Pour ma biquette on achetait du lait en poudre chez le véto  ::

----------


## May-May

C'est donc le même lait que pour chiens et chats ?

----------


## Jess-du-51

c'est magnifique ! Très très émouvant !

----------


## tsarrott

superbe vidéo, et bravo pour ce que tu as fait pour Marcel
il sera relâché dans un centre de sauvegarde dans un an ?
ça doit être très dur de se dire qu'on en a pris soin comme ça plusieurs semaines et que d'un coup, hop, on ne peut plus avoir de contact. Vous avez des nouvelles par le centre ? Même pour lui, ça doit faire un sacré changement aussi.
Belle et longue vie à Marcel et encore bravo

----------


## Wilo

une histoire magnifique, merci Zaberlo  ::

----------


## Jade01

> C'est donc le même lait que pour chiens et chats ?
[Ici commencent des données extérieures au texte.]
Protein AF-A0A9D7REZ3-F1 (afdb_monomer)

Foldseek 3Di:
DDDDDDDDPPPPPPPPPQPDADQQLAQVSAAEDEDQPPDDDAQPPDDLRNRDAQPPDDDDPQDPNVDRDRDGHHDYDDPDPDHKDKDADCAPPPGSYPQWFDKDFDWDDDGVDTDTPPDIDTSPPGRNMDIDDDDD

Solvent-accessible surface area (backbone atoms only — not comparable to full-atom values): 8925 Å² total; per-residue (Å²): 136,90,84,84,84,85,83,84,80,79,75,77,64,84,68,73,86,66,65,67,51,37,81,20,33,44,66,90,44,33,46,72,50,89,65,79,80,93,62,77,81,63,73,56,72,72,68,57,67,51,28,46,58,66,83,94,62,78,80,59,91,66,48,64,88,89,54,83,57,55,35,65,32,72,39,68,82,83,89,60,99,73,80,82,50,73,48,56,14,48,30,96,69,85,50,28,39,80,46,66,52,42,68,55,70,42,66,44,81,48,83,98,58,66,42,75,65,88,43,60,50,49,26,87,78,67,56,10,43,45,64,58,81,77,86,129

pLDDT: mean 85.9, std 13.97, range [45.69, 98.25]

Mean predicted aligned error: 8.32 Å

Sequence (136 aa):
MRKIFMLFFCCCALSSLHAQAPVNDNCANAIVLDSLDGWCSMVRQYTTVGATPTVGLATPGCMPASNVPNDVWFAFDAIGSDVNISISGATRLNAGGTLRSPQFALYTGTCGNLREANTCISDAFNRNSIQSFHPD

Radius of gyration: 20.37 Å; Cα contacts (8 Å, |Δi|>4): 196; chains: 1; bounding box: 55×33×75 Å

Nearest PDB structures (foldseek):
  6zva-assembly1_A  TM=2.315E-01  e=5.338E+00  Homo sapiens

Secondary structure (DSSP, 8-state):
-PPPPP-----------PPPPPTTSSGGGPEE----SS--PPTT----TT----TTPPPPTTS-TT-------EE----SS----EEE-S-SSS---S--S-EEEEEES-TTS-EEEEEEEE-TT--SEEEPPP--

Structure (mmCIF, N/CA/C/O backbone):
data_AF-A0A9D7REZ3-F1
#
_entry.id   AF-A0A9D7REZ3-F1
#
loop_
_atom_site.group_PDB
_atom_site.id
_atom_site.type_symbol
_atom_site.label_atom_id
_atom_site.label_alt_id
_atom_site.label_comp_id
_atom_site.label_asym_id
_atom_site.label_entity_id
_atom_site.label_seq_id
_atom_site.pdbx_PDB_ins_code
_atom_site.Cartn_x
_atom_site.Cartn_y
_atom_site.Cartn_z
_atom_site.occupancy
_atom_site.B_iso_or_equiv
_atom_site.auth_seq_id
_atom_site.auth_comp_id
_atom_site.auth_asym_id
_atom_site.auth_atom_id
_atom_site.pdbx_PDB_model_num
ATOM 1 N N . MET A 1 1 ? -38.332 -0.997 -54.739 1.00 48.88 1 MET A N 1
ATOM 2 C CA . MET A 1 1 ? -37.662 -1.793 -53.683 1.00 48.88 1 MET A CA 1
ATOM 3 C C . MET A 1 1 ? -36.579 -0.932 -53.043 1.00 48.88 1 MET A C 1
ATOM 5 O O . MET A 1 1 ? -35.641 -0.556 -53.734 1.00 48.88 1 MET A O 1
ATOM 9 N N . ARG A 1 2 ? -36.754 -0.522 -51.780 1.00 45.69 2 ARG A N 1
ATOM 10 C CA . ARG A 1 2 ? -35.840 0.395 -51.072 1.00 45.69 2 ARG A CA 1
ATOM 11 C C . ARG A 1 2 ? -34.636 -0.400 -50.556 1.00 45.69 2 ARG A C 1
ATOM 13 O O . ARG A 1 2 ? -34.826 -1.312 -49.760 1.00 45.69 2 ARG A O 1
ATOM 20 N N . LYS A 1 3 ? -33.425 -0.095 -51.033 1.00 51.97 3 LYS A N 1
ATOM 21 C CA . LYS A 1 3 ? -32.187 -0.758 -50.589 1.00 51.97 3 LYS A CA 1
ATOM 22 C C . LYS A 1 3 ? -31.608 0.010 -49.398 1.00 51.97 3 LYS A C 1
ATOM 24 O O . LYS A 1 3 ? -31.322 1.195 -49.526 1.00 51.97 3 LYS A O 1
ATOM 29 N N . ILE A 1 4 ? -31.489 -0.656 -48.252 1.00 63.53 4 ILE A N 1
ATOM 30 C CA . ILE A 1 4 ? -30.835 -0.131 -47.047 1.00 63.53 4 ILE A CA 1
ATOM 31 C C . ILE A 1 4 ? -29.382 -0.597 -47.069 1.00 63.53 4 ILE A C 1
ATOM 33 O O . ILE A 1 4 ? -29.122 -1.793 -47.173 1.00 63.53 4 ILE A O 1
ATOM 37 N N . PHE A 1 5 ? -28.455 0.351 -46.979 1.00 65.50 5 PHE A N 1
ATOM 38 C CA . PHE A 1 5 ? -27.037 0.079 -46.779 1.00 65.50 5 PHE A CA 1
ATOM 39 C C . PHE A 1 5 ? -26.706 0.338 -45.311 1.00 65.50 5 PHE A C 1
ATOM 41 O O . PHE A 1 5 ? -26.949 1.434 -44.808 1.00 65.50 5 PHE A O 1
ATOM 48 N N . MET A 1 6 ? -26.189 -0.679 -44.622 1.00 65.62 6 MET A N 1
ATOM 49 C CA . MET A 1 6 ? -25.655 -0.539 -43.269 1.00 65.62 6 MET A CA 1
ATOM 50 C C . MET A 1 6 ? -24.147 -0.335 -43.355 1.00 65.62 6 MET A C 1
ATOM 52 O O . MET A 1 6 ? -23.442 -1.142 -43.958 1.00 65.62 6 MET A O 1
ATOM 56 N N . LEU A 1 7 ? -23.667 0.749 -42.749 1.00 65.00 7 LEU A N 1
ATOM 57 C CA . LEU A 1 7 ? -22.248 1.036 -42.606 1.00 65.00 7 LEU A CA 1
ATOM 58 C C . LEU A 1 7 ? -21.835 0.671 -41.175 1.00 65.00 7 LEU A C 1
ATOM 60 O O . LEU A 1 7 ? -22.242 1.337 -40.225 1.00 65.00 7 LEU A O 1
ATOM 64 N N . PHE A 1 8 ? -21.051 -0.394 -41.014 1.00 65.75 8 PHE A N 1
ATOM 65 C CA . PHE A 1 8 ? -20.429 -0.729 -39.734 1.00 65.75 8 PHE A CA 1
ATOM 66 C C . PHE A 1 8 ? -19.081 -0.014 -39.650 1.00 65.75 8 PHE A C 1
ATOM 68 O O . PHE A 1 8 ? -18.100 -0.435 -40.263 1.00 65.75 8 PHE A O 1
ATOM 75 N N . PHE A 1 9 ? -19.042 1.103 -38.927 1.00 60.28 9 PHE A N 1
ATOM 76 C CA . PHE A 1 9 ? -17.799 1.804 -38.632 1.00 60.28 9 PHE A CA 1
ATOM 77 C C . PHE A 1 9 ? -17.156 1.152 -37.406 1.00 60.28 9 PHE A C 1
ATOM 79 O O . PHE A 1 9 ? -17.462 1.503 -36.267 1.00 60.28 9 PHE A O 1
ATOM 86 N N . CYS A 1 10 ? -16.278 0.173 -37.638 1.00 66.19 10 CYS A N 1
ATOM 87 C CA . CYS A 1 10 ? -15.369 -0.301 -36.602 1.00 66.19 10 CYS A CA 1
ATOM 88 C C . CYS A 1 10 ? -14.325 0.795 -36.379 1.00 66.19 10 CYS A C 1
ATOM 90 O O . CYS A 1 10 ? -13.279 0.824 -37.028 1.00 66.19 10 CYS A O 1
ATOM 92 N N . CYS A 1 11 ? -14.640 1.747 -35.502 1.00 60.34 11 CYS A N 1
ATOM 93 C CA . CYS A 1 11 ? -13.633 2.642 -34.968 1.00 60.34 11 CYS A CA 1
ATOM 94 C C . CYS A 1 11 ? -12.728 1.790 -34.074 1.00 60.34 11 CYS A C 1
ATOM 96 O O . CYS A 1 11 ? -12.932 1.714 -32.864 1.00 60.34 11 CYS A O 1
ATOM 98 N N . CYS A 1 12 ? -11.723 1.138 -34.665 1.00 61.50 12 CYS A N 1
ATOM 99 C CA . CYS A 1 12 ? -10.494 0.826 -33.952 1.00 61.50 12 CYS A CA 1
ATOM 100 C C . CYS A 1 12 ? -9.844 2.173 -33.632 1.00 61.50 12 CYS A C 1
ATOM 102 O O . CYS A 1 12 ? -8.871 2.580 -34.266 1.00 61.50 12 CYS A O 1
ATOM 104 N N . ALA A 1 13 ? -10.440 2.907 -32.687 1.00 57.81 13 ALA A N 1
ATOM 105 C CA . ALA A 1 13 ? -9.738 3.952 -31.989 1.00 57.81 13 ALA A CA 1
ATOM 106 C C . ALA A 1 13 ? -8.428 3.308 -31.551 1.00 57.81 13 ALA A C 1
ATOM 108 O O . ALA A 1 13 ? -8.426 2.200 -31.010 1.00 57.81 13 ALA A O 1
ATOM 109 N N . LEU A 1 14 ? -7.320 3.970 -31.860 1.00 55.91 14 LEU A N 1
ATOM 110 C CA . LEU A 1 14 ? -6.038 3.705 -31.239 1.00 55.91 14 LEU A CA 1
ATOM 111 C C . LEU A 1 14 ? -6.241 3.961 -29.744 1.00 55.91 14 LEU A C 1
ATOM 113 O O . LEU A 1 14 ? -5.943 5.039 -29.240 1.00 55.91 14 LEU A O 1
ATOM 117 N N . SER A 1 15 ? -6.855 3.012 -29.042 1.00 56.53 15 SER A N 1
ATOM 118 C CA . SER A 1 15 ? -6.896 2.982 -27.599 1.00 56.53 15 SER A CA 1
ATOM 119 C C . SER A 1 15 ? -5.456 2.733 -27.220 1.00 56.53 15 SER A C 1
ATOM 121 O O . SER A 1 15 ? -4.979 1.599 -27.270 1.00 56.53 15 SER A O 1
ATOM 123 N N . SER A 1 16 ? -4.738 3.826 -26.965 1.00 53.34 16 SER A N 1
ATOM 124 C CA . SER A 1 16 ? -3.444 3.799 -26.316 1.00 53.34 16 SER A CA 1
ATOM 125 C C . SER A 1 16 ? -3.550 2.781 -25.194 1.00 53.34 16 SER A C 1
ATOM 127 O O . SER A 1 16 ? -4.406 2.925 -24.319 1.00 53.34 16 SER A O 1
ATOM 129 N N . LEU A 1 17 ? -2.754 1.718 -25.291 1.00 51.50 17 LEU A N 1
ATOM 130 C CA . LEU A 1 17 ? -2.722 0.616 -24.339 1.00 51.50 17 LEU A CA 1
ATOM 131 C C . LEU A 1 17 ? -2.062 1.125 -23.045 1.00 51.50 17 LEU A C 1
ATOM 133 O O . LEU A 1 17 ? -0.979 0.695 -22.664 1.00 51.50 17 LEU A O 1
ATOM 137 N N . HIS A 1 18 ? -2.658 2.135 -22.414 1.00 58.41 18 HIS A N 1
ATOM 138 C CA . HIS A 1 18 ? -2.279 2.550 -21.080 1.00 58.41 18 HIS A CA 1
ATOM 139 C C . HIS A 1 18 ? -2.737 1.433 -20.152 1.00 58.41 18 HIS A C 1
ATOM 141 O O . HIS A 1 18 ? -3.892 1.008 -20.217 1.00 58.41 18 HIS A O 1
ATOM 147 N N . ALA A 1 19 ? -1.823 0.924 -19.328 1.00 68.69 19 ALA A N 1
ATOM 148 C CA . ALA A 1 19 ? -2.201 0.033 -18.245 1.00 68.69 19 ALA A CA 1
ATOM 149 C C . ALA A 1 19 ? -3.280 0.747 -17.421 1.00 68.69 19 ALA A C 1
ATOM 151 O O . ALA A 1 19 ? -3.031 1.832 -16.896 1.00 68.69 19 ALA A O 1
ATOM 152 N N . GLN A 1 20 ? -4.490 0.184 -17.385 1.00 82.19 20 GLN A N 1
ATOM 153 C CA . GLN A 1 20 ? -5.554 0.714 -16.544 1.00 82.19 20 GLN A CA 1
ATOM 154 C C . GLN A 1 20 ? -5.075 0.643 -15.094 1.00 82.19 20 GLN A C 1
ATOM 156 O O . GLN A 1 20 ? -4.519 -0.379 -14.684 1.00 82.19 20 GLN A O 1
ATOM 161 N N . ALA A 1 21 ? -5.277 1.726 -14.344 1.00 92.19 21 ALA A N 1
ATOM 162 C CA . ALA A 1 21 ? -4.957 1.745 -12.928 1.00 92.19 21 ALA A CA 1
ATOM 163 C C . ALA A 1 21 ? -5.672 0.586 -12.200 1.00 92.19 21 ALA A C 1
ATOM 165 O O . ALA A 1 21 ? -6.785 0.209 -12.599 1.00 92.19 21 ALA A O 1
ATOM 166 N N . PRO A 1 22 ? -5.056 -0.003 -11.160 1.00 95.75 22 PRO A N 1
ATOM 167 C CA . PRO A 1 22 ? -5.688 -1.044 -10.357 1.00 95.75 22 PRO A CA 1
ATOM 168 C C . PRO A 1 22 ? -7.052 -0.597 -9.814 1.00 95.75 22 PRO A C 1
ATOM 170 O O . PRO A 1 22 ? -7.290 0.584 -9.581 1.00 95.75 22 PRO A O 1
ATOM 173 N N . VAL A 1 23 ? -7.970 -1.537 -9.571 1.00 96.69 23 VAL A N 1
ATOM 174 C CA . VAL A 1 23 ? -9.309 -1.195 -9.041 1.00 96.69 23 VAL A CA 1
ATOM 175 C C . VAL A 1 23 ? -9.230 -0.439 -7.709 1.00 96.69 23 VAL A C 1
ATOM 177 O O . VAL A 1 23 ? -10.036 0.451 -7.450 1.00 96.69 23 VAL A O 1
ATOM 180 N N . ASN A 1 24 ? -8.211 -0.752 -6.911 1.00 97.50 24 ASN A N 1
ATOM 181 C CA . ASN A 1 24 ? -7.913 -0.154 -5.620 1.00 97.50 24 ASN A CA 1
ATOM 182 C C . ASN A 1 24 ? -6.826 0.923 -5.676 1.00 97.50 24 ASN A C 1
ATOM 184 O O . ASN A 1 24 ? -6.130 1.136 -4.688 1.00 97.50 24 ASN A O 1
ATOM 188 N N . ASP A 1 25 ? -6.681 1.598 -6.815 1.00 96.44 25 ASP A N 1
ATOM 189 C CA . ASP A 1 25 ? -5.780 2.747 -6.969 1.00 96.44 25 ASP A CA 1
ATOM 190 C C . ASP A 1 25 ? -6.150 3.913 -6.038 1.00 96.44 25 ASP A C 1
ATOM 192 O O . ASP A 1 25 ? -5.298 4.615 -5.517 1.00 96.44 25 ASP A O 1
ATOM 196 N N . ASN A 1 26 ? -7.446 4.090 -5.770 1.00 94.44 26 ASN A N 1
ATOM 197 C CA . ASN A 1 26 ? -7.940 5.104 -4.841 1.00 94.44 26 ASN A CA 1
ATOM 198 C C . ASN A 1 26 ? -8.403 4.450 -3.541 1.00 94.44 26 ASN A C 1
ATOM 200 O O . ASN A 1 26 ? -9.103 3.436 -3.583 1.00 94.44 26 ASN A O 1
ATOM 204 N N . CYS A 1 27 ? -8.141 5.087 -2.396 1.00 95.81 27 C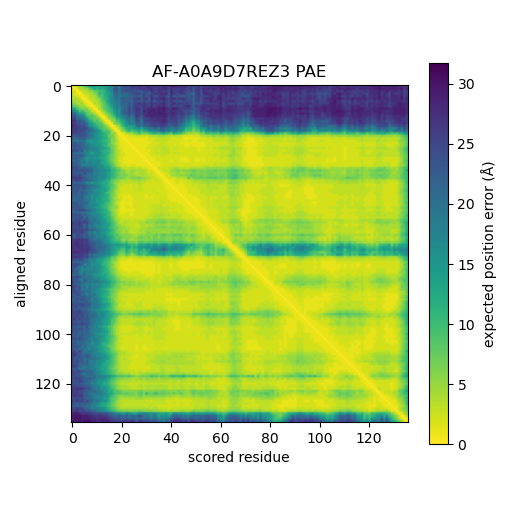YS A N 1
ATOM 205 C CA . CYS A 1 27 ? -8.558 4.553 -1.094 1.00 95.81 27 CYS A CA 1
ATOM 206 C C . CYS A 1 27 ? -10.074 4.328 -0.982 1.00 95.81 27 CYS A C 1
ATOM 208 O O . CYS A 1 27 ? -10.513 3.429 -0.272 1.00 95.81 27 CYS A O 1
ATOM 210 N N . ALA A 1 28 ? -10.886 5.105 -1.709 1.00 95.62 28 ALA A N 1
ATOM 211 C CA . ALA A 1 28 ? -12.339 4.937 -1.726 1.00 95.62 28 ALA A CA 1
ATOM 212 C C . ALA A 1 28 ? -12.772 3.587 -2.328 1.00 95.62 28 ALA A C 1
ATOM 214 O O . ALA A 1 28 ? -13.863 3.110 -2.034 1.00 95.62 28 ALA A O 1
ATOM 215 N N . ASN A 1 29 ? -11.904 2.973 -3.138 1.00 96.50 29 ASN A N 1
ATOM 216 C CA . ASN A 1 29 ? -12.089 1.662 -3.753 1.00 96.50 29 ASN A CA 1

Personnellement je dirais non ,  on achetait de grands sacs, genre 10 kgs

----------


## phacélie

:: 
merci

----------


## vivelesbergers!

C'est toujours risqué de prendre soin d'un chevrillard si c'est un mâle, car, adulte, il n'a pas peur des Hommes et les attaque parfois à la période du rut s'il est trop imprégné, ce qui conduit à une mesure d'abattage... Dans un centre de sauvegarde il aura ses chances; dans la nature... Je n'ose ps l'imaginer.

----------


## zaberlo

On lui avait acheté un gros sac de lait en poudre de chèvre, c'est le lait qui se rapproche le plus de leur besoin. Effectivement ça a été très difficile de le laisser partir, j'en ai été malade, et encore aujourd'hui quand j'en parle j'ai les larmes aux yeux... Je lui avais fait un "petit" texte, je vous le mets:

Il était une fois, Marcel...


Mardi 21 juin 2011, première rencontre avec Marcel, bébé chevreuil de deux semaines. Ce sont les adoptants de Dague et Tulipa qui l’élèvent au biberon depuis sa naissance. Un chien le leur a ramené, il ne l’avait pas blessé mais ce petit bébé avait encore les sabots mous et il était impossible de retrouver sa mère. Les premiers jours furent difficiles, nourri à la seringue avec du lait pour chevreau, il n’était pas très vaillant... Mais Sébastien et Albanie ont fait du super travail et à deux semaines, Marcel était un bébé en pleine forme ! Tellement en forme, qu’il commence à vouloir découvrir le monde, mais il ne peut pas se dépenser comme il le faudrait car Sébastien et Albanie n’ont pas de terrain attenant. Ils nous demandent donc si l’on peut récupérer Marcel. On accepte sans hésiter, c’est un bébé tellement mignon... 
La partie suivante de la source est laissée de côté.